When you’ve always lived in a car-dominated society, it may be hard to imagine how life could exist any other way. But contrary to popular perception, modern car-culture is an aberration in the natural order of things. We even have video to help prove it.

Watch video: “4k, 60 fps San Francisco, a Trip down Market Street, April 14, 1906”

Denis Shiryaev took the 1906 film “A Trip Down Market Street” and restored it by upscaling the resolution to 4K, dubbing sound effects, colorizing it, and more. You can watch it here: “[4k, 60 fps] San Francisco, a Trip down Market Street, April 14, 1906”. This version is not only technically impressive, it reveals with new clarity just how different our streets once were.

Arian Horbovetz has an excellent analysis on Strong Towns:

Lesson #1. Multiple Modes of Mobility: Trolleys, carriages, bikes, cars and pedestrians—count the number of different forms of mobility in this video. The streets were truly for everyone, regardless of speed, size, or socioeconomic status.
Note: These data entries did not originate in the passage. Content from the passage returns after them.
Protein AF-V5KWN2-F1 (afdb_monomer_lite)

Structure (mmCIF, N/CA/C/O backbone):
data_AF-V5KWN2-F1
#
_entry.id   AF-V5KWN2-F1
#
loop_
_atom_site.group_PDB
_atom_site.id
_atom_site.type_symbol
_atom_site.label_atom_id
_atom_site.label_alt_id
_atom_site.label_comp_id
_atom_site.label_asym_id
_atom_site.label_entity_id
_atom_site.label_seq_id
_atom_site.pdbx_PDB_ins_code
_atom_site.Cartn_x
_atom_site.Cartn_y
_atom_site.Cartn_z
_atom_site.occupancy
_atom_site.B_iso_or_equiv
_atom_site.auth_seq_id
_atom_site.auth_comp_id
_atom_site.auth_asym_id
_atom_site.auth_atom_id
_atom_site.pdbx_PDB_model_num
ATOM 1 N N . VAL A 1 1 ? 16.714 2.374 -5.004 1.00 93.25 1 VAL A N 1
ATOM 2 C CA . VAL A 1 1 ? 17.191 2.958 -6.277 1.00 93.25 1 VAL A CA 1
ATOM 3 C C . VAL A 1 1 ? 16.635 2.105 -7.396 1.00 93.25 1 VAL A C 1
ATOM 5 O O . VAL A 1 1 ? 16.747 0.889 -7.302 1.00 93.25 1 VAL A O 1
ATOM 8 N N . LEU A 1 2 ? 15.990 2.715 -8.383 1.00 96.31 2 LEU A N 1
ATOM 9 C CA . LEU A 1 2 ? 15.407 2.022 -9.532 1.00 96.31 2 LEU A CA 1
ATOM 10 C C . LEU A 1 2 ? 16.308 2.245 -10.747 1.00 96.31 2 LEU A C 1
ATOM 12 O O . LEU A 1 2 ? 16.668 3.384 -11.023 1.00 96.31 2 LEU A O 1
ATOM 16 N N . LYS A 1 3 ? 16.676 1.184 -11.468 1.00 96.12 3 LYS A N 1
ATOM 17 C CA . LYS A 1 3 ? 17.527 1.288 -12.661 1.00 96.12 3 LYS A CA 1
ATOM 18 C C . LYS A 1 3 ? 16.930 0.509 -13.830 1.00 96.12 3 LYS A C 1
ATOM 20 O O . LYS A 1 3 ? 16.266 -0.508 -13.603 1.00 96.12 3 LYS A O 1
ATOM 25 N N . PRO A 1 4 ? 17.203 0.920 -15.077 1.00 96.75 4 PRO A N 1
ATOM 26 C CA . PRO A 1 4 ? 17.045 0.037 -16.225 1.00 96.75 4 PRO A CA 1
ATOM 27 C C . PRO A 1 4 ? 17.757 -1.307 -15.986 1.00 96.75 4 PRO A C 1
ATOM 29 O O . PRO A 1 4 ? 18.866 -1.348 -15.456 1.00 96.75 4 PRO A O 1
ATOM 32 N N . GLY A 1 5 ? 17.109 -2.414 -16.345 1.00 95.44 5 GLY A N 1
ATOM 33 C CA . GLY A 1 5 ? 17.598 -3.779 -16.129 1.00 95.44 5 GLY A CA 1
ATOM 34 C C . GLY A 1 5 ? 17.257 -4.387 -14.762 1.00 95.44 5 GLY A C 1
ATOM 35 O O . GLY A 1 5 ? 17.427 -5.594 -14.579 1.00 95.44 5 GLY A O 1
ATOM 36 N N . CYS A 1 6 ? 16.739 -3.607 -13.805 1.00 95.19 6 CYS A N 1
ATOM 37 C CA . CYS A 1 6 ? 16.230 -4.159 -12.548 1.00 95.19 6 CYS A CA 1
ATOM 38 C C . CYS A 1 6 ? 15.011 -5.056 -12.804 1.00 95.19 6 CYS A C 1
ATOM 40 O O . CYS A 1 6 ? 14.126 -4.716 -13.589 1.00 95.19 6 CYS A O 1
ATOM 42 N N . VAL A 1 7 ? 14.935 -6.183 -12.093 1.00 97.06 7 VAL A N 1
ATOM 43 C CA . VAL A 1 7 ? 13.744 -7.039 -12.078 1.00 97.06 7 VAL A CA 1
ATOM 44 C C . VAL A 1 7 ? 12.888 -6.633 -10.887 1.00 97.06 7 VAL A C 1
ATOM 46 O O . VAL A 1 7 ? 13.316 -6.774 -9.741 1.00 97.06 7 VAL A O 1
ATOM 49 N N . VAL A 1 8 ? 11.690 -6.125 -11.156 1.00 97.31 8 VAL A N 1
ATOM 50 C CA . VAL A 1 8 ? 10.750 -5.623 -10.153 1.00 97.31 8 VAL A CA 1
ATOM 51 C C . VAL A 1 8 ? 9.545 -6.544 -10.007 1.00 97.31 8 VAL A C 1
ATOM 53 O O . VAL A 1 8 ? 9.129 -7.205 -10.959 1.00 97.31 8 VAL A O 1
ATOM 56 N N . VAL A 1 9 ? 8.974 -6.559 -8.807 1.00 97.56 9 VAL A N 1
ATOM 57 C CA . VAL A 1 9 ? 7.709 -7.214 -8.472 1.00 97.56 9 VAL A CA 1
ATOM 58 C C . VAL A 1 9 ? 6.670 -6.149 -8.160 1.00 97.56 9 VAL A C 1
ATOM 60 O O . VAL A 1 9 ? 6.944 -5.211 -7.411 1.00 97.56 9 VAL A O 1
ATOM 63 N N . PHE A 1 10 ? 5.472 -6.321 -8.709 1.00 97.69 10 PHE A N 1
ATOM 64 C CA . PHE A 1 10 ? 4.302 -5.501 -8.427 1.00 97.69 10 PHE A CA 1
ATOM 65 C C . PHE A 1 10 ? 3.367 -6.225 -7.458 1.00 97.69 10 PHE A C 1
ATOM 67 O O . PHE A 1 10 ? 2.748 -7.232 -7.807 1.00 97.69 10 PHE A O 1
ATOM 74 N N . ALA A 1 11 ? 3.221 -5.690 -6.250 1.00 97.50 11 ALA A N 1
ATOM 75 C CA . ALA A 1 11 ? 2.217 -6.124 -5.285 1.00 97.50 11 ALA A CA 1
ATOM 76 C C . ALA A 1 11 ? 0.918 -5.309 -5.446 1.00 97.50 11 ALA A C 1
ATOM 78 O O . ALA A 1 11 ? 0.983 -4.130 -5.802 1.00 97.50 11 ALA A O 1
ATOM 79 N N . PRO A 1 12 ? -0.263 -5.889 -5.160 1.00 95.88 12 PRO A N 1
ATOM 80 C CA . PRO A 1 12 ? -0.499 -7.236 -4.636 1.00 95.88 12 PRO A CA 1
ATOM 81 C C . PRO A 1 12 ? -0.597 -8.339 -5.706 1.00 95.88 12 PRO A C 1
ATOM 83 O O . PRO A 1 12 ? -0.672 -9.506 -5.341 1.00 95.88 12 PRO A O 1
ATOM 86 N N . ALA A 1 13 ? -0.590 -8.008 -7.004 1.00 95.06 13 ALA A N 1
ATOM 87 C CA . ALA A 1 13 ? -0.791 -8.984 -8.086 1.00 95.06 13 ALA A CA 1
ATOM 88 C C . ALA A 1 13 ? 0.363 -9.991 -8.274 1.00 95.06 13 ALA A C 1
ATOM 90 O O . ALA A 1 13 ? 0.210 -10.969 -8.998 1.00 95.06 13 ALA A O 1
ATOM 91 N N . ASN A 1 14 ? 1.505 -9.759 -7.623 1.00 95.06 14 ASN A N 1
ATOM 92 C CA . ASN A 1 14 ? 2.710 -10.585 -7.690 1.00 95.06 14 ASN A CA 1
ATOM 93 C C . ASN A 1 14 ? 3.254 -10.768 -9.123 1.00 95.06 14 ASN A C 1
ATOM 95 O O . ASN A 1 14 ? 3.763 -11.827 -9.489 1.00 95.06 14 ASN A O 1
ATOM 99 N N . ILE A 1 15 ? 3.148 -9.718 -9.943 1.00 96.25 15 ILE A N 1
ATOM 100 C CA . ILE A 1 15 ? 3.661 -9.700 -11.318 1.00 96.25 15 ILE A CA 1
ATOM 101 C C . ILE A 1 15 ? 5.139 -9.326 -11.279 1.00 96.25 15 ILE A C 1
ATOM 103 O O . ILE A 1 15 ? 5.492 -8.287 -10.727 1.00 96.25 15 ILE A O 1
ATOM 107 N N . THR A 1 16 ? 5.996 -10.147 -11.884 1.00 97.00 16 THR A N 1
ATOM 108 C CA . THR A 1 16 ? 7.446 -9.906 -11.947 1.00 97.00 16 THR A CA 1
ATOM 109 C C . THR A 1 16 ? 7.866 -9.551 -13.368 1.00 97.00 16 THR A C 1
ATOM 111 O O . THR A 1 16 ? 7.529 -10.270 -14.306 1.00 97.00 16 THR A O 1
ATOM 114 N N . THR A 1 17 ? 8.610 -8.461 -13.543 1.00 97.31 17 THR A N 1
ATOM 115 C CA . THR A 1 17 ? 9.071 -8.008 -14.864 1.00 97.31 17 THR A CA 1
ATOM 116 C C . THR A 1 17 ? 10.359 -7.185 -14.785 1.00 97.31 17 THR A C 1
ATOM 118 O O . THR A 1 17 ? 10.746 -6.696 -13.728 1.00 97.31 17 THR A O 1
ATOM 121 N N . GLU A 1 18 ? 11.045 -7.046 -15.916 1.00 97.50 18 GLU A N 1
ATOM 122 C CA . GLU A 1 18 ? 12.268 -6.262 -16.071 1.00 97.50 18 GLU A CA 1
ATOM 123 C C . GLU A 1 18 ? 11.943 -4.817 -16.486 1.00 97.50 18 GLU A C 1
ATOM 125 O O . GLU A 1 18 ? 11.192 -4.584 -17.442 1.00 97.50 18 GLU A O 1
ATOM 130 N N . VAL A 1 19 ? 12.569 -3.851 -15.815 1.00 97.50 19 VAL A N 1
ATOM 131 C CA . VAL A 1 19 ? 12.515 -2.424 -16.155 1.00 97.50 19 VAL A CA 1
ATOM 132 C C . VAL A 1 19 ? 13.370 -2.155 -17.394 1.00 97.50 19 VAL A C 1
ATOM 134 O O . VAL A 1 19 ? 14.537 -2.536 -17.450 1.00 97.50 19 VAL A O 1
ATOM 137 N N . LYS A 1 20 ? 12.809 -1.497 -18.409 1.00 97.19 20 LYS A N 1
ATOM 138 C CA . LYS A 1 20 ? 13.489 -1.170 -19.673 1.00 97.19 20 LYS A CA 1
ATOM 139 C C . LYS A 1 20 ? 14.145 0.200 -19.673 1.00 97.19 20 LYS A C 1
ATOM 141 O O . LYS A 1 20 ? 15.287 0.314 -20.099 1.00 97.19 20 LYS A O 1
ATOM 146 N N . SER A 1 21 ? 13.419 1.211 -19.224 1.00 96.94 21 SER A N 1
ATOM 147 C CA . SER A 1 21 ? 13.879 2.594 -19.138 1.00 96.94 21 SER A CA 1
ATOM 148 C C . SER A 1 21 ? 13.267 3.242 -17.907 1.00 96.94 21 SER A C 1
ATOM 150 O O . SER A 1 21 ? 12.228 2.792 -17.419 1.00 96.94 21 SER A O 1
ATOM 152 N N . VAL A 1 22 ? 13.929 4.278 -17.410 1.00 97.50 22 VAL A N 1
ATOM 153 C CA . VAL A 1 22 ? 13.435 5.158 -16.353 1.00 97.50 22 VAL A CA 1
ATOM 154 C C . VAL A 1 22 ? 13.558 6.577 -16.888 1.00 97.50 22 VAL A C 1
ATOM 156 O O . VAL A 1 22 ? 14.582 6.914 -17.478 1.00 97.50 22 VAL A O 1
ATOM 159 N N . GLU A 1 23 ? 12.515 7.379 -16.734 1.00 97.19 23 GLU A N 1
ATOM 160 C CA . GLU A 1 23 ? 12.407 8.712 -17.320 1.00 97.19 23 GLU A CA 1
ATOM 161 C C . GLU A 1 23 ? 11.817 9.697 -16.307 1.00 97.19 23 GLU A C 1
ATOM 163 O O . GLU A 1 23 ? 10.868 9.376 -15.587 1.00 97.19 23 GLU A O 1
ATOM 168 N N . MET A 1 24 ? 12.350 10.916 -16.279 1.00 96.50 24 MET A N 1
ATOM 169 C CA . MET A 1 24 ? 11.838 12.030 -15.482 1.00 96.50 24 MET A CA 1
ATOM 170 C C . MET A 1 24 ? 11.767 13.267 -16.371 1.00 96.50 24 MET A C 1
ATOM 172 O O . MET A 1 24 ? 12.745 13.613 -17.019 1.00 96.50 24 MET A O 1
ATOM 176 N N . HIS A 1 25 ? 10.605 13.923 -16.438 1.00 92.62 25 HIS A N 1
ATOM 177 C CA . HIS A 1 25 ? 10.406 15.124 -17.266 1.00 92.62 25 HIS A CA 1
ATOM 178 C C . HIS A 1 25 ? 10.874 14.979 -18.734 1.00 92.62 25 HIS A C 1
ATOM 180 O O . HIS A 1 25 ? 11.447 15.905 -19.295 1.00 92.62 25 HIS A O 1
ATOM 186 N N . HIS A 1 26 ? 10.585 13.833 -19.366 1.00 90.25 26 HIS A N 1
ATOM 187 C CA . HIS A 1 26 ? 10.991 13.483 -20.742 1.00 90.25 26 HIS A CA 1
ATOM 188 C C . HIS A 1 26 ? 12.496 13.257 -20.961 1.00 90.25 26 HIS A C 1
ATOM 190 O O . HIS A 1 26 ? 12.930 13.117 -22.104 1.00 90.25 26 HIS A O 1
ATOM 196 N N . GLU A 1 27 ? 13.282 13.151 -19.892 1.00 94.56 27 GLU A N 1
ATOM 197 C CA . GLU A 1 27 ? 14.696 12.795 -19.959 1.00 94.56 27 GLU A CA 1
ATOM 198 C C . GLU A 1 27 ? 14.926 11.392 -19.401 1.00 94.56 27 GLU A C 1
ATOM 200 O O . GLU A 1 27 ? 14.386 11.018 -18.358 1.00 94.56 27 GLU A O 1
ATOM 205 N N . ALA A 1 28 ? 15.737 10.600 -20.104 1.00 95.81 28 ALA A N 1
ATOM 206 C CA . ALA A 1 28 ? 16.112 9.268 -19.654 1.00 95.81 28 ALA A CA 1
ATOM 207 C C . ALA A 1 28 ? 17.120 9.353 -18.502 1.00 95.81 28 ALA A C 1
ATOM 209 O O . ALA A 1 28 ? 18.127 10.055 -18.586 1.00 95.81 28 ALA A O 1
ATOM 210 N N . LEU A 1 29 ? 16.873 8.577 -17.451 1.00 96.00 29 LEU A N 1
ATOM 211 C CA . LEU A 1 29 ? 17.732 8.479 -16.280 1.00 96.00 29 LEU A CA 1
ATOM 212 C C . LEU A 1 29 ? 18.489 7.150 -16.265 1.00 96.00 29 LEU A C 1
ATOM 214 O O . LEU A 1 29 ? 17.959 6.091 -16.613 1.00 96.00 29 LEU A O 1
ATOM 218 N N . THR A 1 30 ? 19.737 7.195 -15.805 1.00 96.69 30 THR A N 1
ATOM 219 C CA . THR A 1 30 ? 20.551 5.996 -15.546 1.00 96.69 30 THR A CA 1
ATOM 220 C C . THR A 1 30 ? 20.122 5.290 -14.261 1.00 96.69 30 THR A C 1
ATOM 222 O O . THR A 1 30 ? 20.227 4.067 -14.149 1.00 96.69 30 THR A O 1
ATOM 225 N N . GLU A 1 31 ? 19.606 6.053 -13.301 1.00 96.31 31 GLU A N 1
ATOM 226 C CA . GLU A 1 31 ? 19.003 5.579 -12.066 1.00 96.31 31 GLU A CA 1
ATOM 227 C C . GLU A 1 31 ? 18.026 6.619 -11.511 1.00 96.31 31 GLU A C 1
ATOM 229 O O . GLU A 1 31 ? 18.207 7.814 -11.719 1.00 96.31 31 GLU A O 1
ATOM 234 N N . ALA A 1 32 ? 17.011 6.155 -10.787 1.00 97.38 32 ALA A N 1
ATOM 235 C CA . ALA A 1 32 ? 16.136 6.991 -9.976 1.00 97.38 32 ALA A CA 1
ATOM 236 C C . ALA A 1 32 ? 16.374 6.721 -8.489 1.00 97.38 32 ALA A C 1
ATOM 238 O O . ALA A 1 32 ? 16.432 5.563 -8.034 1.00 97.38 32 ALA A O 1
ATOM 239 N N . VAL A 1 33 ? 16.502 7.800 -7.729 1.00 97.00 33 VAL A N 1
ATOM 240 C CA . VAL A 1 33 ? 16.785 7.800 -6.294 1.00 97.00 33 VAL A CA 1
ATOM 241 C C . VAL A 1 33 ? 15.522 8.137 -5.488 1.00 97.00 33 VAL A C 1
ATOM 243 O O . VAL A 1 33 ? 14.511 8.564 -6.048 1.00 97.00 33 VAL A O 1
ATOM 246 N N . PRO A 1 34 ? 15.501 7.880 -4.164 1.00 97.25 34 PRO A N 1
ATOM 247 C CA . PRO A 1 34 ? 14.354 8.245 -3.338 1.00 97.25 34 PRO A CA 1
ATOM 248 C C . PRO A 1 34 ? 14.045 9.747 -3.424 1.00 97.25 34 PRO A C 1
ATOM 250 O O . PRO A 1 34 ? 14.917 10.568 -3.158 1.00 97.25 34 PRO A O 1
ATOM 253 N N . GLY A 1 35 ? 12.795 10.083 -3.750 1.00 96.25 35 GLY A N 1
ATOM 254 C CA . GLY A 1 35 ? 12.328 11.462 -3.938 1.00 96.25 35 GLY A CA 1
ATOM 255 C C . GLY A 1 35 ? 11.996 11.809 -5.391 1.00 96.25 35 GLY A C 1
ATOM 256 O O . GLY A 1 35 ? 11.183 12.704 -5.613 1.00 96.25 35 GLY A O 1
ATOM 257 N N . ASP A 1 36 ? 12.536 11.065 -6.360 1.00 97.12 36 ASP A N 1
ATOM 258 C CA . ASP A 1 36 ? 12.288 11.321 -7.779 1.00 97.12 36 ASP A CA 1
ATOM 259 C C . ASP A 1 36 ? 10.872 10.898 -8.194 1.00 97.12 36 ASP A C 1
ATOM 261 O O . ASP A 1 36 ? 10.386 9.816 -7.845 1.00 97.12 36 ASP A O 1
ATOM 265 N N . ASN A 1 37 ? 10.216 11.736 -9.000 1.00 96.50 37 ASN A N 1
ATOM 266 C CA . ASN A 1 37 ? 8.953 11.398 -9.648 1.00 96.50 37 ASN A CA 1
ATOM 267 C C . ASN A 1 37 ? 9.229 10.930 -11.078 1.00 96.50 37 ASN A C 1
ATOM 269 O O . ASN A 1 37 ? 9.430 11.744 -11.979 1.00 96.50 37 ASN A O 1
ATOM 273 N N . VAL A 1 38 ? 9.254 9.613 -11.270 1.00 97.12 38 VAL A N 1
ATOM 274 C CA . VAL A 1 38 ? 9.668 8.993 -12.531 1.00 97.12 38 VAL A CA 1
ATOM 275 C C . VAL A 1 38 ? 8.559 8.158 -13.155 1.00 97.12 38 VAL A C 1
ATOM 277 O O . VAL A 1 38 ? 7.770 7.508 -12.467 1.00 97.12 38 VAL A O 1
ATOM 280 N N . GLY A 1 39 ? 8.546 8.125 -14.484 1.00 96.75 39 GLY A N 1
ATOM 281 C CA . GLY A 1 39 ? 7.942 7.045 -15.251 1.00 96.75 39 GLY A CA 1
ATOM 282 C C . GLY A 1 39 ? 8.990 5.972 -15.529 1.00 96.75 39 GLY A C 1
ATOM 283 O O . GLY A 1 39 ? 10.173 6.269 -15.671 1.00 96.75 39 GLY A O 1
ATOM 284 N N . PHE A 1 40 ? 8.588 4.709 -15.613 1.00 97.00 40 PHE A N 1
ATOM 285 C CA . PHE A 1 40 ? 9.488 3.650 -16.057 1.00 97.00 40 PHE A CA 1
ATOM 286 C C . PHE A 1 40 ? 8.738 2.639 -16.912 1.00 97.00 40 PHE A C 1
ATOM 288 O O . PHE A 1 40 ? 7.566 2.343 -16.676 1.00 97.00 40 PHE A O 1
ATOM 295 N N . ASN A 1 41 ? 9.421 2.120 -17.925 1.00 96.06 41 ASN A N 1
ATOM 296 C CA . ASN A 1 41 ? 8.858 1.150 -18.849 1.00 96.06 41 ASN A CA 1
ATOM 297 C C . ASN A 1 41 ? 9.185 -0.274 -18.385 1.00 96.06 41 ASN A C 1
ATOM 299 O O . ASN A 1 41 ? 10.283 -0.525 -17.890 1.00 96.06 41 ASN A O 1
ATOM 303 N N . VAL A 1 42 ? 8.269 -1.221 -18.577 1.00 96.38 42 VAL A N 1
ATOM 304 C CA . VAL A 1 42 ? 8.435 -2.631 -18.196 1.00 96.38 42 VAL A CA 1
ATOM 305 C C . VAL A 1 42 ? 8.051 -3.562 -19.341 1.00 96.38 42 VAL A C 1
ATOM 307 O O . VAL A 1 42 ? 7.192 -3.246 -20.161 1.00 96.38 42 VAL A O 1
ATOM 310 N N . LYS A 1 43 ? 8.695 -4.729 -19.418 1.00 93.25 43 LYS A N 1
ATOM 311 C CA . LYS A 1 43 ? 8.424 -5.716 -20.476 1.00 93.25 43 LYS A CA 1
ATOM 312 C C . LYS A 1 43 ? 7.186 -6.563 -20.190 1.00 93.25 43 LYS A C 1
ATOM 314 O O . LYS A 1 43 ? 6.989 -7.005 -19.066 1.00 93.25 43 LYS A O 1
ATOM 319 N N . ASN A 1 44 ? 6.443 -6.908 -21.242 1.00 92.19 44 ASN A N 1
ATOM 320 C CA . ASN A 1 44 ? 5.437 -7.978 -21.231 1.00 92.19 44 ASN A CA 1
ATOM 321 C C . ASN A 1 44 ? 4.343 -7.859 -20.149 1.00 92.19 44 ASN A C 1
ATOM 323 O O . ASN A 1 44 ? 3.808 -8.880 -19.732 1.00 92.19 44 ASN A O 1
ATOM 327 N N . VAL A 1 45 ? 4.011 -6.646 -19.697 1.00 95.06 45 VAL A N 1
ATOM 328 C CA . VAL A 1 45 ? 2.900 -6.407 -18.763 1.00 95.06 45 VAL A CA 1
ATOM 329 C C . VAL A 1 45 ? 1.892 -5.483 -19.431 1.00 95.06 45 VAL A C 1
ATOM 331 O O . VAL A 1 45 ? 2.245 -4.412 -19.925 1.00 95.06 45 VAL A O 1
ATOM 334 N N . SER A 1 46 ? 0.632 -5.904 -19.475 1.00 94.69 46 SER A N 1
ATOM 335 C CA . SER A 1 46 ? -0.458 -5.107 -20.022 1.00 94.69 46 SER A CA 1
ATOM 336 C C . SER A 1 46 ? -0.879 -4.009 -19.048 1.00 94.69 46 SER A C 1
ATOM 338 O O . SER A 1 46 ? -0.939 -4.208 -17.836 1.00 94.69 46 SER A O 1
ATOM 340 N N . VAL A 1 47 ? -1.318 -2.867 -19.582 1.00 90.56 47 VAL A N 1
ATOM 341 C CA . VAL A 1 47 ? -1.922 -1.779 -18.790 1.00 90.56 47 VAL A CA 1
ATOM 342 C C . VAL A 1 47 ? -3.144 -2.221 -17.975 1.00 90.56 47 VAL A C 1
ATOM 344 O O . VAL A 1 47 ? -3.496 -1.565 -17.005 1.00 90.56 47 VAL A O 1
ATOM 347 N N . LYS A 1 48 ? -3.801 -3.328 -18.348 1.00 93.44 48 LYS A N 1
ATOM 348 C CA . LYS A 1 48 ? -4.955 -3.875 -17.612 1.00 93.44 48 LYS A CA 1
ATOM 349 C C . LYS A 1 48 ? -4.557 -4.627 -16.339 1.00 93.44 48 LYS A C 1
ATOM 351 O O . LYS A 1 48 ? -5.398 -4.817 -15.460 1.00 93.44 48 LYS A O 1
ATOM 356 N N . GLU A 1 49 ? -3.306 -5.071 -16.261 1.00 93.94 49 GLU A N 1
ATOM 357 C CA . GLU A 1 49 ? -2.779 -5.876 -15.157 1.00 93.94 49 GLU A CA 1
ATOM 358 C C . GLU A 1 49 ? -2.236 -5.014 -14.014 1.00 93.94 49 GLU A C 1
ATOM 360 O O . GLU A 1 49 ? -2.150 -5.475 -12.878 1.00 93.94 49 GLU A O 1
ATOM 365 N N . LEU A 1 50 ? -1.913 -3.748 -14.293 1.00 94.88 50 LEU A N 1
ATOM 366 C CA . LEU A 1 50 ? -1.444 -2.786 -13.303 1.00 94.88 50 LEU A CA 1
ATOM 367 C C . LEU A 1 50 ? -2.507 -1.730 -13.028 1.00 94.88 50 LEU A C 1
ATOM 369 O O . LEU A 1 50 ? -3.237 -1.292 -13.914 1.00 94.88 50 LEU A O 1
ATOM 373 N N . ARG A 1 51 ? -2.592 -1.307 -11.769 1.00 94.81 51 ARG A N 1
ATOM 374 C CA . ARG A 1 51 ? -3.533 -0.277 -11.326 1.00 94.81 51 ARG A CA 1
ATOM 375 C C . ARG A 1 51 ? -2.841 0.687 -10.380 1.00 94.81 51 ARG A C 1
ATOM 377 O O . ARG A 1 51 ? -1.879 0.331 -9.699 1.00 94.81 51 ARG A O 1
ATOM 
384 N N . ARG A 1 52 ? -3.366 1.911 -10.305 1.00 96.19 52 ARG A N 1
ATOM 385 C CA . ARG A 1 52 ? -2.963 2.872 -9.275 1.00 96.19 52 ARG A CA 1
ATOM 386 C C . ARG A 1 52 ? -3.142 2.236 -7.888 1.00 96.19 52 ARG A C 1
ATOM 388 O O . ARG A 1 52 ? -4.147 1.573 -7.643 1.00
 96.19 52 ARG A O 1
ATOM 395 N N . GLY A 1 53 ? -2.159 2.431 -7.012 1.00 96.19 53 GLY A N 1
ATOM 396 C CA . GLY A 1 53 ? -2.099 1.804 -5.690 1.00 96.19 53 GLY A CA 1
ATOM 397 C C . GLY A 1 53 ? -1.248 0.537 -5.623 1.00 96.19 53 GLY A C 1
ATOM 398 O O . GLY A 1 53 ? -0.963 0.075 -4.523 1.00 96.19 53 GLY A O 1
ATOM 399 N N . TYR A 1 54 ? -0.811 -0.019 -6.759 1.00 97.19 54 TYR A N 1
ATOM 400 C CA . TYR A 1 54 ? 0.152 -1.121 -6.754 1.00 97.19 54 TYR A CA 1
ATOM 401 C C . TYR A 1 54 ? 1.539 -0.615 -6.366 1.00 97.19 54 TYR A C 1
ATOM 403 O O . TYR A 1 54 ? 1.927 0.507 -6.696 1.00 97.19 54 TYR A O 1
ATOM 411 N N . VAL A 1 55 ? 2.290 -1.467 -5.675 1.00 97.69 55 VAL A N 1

Lesson #2. Similar Speed: Equitable transportation is rooted in the idea that anyone can access jobs and resources equally, regardless of their socioeconomic status. In this video, pedestrians, mass transit and cars move at a similar speed. The difference in velocity between the most exclusive form of transportation and the most humble form of transportation is negligible. Today, the average 15-minute commute by car is likely to be over an hour by bus. The prioritization of the automobile has completely eradicated equitable access to jobs and resources.

Lesson #3. Density and Community: Slower, more equitable mobility leads to greater, more efficient urban density. Suburban expansion has created an inequitable construct based on “pay-to-play” access of upwardly mobile resources. When multi-modal transportation is encouraged, more efficient and equitable communities are possible.

As we can see now in vibrant 4K video, these ideals aren’t just theoretical.